Reviewed by Calculator Editorial Team

Understanding the correlation coefficient (r) in linear regression is essential for analyzing relationships between variables. This guide explains how to calculate r, interpret its values, and determine confidence intervals, with practical examples and a built-in calculator.

What is r in linear regression?

The correlation coefficient (r) measures the strength and direction of a linear relationship between two variables. It ranges from -1 to 1, where:

  • 1 indicates a perfect positive linear relationship
  • -1 indicates a perfect negative linear relationship
  • 0 indicates no linear relationship

r is calculated using the formula:

r = Σ[(xᵢ - x̄)(yᵢ - ȳ)] / √[Σ(xᵢ - x̄)²Σ(yᵢ - ȳ)²]

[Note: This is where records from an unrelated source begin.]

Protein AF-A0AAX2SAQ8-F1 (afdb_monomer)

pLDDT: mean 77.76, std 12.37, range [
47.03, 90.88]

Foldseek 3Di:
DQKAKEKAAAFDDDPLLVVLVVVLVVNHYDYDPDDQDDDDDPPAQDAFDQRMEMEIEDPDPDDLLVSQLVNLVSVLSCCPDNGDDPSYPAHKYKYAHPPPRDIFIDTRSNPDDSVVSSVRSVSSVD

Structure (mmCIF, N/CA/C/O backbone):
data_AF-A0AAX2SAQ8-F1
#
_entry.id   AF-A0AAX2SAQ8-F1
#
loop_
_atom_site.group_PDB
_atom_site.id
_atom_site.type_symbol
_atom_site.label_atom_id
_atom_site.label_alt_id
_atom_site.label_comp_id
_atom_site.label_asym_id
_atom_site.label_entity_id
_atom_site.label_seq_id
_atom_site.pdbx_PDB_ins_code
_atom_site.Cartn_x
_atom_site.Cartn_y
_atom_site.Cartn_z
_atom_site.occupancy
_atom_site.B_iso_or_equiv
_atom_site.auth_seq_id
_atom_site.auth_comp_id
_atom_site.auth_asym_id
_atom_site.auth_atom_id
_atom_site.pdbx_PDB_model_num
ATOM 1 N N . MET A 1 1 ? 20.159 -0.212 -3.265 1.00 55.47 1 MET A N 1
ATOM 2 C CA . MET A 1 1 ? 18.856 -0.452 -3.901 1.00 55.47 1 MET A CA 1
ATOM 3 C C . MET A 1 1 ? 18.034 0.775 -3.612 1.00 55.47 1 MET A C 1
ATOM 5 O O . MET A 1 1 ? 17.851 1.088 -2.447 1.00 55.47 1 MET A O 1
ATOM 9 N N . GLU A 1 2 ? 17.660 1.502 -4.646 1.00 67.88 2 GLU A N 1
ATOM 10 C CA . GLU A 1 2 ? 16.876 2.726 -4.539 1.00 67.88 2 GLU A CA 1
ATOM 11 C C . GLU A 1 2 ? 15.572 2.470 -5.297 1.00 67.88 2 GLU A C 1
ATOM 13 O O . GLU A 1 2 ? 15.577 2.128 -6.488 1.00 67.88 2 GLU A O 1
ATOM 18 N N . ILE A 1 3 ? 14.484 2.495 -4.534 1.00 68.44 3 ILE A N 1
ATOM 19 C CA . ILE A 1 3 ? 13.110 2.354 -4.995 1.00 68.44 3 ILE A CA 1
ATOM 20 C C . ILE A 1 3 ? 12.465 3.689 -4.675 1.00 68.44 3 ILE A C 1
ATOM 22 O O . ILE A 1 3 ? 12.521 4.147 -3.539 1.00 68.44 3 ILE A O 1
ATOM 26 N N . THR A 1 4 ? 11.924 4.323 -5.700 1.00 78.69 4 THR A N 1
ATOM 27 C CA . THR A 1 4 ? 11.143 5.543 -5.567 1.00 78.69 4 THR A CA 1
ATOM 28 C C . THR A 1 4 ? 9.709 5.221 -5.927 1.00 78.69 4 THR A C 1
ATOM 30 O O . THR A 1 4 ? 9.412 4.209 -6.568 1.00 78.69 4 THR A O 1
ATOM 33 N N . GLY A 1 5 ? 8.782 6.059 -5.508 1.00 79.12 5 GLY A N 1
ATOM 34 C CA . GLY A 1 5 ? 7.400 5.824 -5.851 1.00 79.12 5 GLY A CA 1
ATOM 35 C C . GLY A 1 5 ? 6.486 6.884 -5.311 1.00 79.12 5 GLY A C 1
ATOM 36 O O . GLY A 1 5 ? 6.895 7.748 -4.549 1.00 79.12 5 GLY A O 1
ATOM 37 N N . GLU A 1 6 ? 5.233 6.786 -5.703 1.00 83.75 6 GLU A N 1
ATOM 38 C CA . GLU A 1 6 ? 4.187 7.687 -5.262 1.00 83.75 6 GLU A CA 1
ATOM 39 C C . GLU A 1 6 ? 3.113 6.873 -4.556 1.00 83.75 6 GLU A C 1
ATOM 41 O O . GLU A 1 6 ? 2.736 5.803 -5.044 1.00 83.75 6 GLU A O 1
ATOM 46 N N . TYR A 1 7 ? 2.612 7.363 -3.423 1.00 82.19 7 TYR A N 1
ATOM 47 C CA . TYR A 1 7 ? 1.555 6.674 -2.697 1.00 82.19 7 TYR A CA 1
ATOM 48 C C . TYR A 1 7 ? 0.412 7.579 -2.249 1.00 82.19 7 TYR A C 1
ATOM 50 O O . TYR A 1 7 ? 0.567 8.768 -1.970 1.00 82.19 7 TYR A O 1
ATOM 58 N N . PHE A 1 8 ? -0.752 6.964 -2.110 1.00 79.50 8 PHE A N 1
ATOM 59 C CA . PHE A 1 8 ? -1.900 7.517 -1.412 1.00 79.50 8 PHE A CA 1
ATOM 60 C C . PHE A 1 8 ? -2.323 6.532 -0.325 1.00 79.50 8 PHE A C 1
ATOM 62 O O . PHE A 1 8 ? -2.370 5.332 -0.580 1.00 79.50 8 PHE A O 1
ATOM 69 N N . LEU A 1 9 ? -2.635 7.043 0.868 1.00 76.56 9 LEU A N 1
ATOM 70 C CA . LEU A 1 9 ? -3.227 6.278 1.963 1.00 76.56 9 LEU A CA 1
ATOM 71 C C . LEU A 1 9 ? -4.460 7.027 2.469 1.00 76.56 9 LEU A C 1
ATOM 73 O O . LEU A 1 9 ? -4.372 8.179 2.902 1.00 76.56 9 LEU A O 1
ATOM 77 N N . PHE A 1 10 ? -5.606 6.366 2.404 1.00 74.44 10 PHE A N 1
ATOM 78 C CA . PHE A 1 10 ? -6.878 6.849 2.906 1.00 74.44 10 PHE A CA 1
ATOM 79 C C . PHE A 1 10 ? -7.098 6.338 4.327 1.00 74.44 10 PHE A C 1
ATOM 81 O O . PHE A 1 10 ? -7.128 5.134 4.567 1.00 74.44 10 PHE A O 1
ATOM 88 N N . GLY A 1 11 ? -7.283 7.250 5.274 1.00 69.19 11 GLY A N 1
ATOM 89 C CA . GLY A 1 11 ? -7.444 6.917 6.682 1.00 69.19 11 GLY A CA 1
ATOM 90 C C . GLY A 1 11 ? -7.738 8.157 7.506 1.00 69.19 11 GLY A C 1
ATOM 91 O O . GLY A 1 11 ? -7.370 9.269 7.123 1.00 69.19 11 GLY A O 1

Where x̄ and ȳ are the means of the x and y variables, respectively.

How to calculate r

To calculate r manually:

  1. Calculate the means of both variables (x̄ and ȳ)
  2. For each data point, calculate the difference from the mean (xᵢ - x̄ and yᵢ - ȳ)
  3. Multiply these differences for each point
  4. Sum all these products (numerator)
  5. Calculate the sum of squared differences for each variable
  6. Multiply these sums and take the square root (denominator)
  7. Divide the numerator by the denominator to get r

For example, with these data points:

X Y
1 2
2 3
3 4

The calculated r would be 1, indicating a perfect positive linear relationship.

Interpreting r values

The absolute value of r indicates the strength of the relationship:

  • 0.00-0.19: Very weak
  • 0.20-0.39: Weak
  • 0.40-0.59: Moderate
  • 0.60-0.79: Strong
  • 0.80-1.00: Very strong

The sign of r indicates the direction:

  • Positive r: As x increases, y tends to increase
  • Negative r: As x increases, y tends to decrease

Note: Correlation does not imply causation. A strong r value does not prove that one variable causes the other.

Confidence interval for r

The confidence interval for r provides a range within which the true population correlation coefficient is likely to fall. It's calculated using:

Lower bound = tanh[arctanh(r) - (z*√(1/(n-3)))]

Upper bound = tanh[arctanh(r) + (z*√(1/(n-3)))]

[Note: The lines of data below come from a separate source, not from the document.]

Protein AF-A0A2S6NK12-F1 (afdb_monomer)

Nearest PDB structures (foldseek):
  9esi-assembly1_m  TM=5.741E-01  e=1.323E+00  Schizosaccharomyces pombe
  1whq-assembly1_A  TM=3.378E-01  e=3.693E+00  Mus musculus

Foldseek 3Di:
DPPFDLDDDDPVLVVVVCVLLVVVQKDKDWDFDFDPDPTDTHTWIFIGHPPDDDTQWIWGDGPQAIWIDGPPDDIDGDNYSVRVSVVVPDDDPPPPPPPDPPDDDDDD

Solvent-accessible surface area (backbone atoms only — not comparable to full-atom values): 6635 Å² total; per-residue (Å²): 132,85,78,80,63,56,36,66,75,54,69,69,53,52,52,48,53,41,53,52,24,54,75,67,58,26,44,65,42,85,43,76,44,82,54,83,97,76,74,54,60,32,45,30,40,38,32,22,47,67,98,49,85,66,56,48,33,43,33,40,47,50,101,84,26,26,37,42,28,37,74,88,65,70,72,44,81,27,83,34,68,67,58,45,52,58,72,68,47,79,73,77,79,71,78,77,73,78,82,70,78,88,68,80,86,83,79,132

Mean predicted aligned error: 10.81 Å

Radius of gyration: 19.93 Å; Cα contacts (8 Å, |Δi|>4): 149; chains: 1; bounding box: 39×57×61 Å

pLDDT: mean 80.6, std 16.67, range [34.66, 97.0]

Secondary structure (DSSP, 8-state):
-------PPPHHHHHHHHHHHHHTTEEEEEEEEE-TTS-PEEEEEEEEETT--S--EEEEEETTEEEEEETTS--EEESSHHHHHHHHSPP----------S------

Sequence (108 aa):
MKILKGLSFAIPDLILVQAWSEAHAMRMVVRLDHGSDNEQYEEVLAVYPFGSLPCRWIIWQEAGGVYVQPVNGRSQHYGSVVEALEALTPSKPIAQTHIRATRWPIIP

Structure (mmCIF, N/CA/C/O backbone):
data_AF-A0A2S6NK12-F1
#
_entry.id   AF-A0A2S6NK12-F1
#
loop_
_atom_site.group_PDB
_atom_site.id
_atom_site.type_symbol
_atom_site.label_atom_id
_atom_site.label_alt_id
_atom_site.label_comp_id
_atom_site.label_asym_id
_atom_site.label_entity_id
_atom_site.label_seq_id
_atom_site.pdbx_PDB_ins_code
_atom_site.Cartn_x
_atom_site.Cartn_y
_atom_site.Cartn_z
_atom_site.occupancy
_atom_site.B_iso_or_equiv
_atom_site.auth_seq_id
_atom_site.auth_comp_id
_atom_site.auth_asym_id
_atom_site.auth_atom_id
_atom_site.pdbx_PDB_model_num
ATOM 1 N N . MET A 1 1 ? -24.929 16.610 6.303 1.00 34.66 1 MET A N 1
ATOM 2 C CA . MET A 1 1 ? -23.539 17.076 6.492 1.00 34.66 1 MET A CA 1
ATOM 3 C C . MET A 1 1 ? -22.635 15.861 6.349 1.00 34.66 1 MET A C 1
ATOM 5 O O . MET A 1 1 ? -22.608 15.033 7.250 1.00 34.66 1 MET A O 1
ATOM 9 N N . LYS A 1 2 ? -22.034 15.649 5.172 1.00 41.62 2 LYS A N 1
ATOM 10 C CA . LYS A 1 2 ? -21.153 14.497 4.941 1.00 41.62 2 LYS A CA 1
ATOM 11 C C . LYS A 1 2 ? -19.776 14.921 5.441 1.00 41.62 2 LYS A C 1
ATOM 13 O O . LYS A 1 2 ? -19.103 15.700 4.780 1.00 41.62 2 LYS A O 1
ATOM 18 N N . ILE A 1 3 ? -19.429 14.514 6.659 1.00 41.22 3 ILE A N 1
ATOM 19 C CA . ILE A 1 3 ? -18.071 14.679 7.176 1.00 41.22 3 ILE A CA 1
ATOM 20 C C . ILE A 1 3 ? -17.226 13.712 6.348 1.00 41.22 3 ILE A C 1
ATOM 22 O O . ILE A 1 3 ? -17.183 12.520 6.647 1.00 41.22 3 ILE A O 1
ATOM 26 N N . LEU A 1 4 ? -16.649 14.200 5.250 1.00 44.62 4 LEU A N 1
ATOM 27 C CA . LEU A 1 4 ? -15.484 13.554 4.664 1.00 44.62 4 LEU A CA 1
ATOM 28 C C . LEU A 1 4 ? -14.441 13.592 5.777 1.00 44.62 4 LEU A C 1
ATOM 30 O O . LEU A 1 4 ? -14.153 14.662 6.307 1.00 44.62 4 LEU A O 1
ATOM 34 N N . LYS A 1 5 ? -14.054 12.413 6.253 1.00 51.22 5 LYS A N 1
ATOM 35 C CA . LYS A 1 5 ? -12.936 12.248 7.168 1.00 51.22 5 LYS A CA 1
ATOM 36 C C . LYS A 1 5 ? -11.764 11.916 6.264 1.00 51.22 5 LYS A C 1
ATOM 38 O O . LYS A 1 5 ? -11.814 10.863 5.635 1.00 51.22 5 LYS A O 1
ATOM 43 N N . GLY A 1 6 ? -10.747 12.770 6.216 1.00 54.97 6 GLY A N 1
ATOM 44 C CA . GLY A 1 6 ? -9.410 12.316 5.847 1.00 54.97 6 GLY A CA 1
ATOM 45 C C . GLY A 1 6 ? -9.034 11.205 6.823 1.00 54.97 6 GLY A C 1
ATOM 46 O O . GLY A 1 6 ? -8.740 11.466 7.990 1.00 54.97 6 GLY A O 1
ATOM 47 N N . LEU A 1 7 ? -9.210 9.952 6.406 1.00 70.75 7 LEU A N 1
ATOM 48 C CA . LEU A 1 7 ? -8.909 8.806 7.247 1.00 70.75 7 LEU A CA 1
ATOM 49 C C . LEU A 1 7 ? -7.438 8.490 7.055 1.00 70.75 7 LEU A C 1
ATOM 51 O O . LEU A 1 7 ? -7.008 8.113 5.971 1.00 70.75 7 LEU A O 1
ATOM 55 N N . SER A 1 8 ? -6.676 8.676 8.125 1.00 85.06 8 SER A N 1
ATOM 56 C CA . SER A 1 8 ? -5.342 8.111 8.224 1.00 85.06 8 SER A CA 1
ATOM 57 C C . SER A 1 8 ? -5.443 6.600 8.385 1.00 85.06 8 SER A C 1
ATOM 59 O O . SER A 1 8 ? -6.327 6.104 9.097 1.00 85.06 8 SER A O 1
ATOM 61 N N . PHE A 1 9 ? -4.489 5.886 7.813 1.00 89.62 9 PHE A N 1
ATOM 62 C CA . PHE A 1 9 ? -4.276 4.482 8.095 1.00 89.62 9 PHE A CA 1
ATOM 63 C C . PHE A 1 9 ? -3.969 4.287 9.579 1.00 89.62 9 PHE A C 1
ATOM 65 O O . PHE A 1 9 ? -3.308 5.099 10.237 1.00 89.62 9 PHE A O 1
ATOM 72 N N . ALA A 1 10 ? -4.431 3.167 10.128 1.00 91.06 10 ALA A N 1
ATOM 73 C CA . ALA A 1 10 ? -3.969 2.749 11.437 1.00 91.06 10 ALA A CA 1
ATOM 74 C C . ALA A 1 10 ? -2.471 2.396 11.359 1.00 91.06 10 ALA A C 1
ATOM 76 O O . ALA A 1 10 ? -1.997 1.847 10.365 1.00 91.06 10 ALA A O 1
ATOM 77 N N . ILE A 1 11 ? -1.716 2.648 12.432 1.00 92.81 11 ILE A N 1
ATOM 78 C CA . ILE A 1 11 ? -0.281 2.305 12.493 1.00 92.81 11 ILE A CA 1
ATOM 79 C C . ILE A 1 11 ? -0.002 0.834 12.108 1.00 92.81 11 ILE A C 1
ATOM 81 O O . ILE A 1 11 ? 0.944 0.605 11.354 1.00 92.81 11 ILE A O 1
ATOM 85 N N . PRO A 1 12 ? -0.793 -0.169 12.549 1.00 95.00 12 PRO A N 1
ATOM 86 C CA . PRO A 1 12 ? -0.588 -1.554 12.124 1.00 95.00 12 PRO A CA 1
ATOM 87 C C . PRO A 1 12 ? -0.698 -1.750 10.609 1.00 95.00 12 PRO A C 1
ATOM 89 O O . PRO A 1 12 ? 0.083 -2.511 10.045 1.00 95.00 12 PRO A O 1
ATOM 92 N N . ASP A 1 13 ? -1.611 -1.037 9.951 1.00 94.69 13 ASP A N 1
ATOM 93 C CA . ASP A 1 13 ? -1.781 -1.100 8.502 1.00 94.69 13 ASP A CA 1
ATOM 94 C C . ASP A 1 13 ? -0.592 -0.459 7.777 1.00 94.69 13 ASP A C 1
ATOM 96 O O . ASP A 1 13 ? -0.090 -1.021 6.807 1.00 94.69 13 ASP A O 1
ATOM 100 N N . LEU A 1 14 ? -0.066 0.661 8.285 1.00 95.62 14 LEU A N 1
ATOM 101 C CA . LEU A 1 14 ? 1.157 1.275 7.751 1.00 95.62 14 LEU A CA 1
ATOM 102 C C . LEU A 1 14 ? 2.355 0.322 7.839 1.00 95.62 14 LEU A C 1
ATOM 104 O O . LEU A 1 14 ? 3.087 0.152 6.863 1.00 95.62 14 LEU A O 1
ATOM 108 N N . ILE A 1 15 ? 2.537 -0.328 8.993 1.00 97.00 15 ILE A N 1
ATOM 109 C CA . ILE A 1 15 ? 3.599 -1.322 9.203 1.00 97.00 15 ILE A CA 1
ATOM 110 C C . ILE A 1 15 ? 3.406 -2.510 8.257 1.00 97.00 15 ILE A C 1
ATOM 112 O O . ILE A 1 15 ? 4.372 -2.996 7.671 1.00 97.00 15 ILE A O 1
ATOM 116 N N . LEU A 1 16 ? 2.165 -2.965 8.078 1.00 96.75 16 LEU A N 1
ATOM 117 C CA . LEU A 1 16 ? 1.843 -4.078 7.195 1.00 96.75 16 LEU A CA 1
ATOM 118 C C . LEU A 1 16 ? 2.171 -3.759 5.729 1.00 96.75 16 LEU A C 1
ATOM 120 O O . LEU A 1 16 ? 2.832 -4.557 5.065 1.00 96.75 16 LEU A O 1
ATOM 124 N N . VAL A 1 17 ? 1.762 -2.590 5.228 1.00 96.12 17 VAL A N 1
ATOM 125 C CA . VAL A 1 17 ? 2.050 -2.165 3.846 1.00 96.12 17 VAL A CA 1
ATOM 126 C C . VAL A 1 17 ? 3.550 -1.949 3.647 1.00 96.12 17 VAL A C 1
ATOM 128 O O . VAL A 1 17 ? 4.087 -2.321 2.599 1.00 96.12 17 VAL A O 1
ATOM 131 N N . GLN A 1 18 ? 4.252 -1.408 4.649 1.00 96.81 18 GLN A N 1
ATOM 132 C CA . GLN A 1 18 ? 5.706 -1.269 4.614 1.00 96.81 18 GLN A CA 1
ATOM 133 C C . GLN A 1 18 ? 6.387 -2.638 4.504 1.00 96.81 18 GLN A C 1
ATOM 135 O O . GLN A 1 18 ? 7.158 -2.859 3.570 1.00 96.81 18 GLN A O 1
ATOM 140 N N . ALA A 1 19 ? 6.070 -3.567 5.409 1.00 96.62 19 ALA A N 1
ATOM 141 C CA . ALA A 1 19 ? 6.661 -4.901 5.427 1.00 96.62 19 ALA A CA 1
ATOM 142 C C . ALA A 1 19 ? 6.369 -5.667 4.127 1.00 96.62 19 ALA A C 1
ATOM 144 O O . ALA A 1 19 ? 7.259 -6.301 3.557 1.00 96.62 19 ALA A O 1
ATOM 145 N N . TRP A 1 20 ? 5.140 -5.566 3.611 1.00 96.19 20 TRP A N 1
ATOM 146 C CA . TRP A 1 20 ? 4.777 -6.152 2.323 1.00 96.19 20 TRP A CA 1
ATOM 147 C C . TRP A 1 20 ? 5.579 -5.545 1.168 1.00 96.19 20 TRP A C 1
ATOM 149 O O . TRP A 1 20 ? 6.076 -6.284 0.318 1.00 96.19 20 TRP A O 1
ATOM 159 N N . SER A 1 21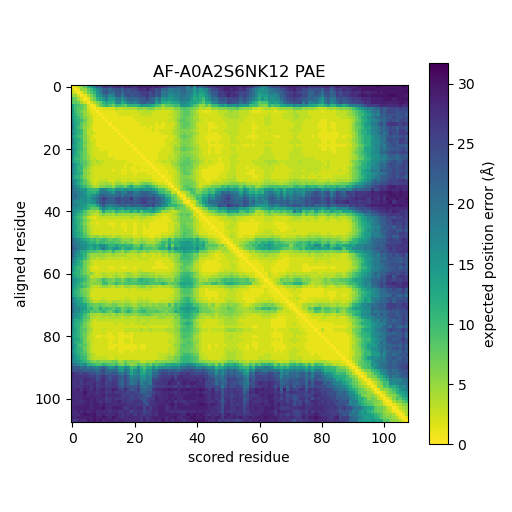 ? 5.749 -4.220 1.146 1.00 94.81 21 SER A N 1
ATOM 160 C CA . SER A 1 21 ? 6.521 -3.532 0.105 1.00 94.81 21 SER A CA 1
ATOM 161 C C . SER A 1 21 ? 7.979 -3.987 0.117 1.00 94.81 21 SER A C 1
ATOM 163 O O . SER A 1 21 ? 8.514 -4.357 -0.928 1.00 94.81 21 SER A O 1
ATOM 165 N N . GLU A 1 22 ? 8.601 -4.043 1.296 1.00 94.50 22 GLU A N 1
ATOM 166 C CA . GLU A 1 22 ? 9.978 -4.511 1.473 1.00 94.50 22 GLU A CA 1
ATOM 167 C C . GLU A 1 22 ? 10.144 -5.962 0.995 1.00 94.50 22 GLU A C 1
ATOM 169 O O . GLU A 1 22 ? 11.055 -6.253 0.215 1.00 94.50 22 GLU A O 1
ATOM 174 N N . ALA A 1 23 ? 9.213 -6.852 1.361 1.00 94.50 23 ALA A N 1
ATOM 175 C CA . ALA A 1 23 ? 9.213 -8.251 0.927 1.00 94.50 23 ALA A CA 1
ATOM 176 C C . ALA A 1 23 ? 9.095 -8.423 -0.601 1.00 94.50 23 ALA A C 1
ATOM 178 O O . ALA A 1 23 ? 9.552 -9.428 -1.145 1.00 94.50 23 ALA A O 1
ATOM 179 N N . HIS A 1 24 ? 8.522 -7.441 -1.301 1.00 92.25 24 HIS A N 1
ATOM 180 C CA . HIS A 1 24 ? 8.342 -7.456 -2.756 1.00 92.25 24 HIS A CA 1
ATOM 181 C C . HIS A 1 24 ? 9.337 -6.563 -3.508 1.00 92.25 24 HIS A C 1
ATOM 183 O O . HIS A 1 24 ? 9.126 -6.271 -4.688 1.00 92.25 24 HIS A O 1
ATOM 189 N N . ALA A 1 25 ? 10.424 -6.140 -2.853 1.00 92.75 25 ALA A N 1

Where z is the z-score for the desired confidence level, and n is the sample size.

For example, with r = 0.7 and n = 30 at 95% confidence, the interval would be approximately [0.35, 0.87].

Practical applications

Understanding r and its confidence interval helps in:

  • Research studies to determine variable relationships
  • Quality control to monitor process stability
  • Predictive modeling to assess variable importance
  • Decision making based on data trends

In business, for example, r can help determine if there's a relationship between advertising spend and sales, though other factors may influence the actual relationship.

Frequently Asked Questions

What does r=0 mean?
An r value of 0 means there is no linear relationship between the variables. However, this doesn't rule out non-linear relationships.
Is r affected by outliers?
Yes, r is sensitive to outliers. Extreme values can significantly affect the correlation coefficient.
How do I know if my r value is statistically significant?
You can test the null hypothesis that the true correlation is zero using a t-test. The p-value helps determine if the observed r is statistically significant.
Can r be negative?
Yes, a negative r indicates an inverse relationship between the variables.
What's the difference between r and R²?
r measures the strength and direction of the linear relationship, while R² measures the proportion of variance in the dependent variable that's predictable from the independent variable.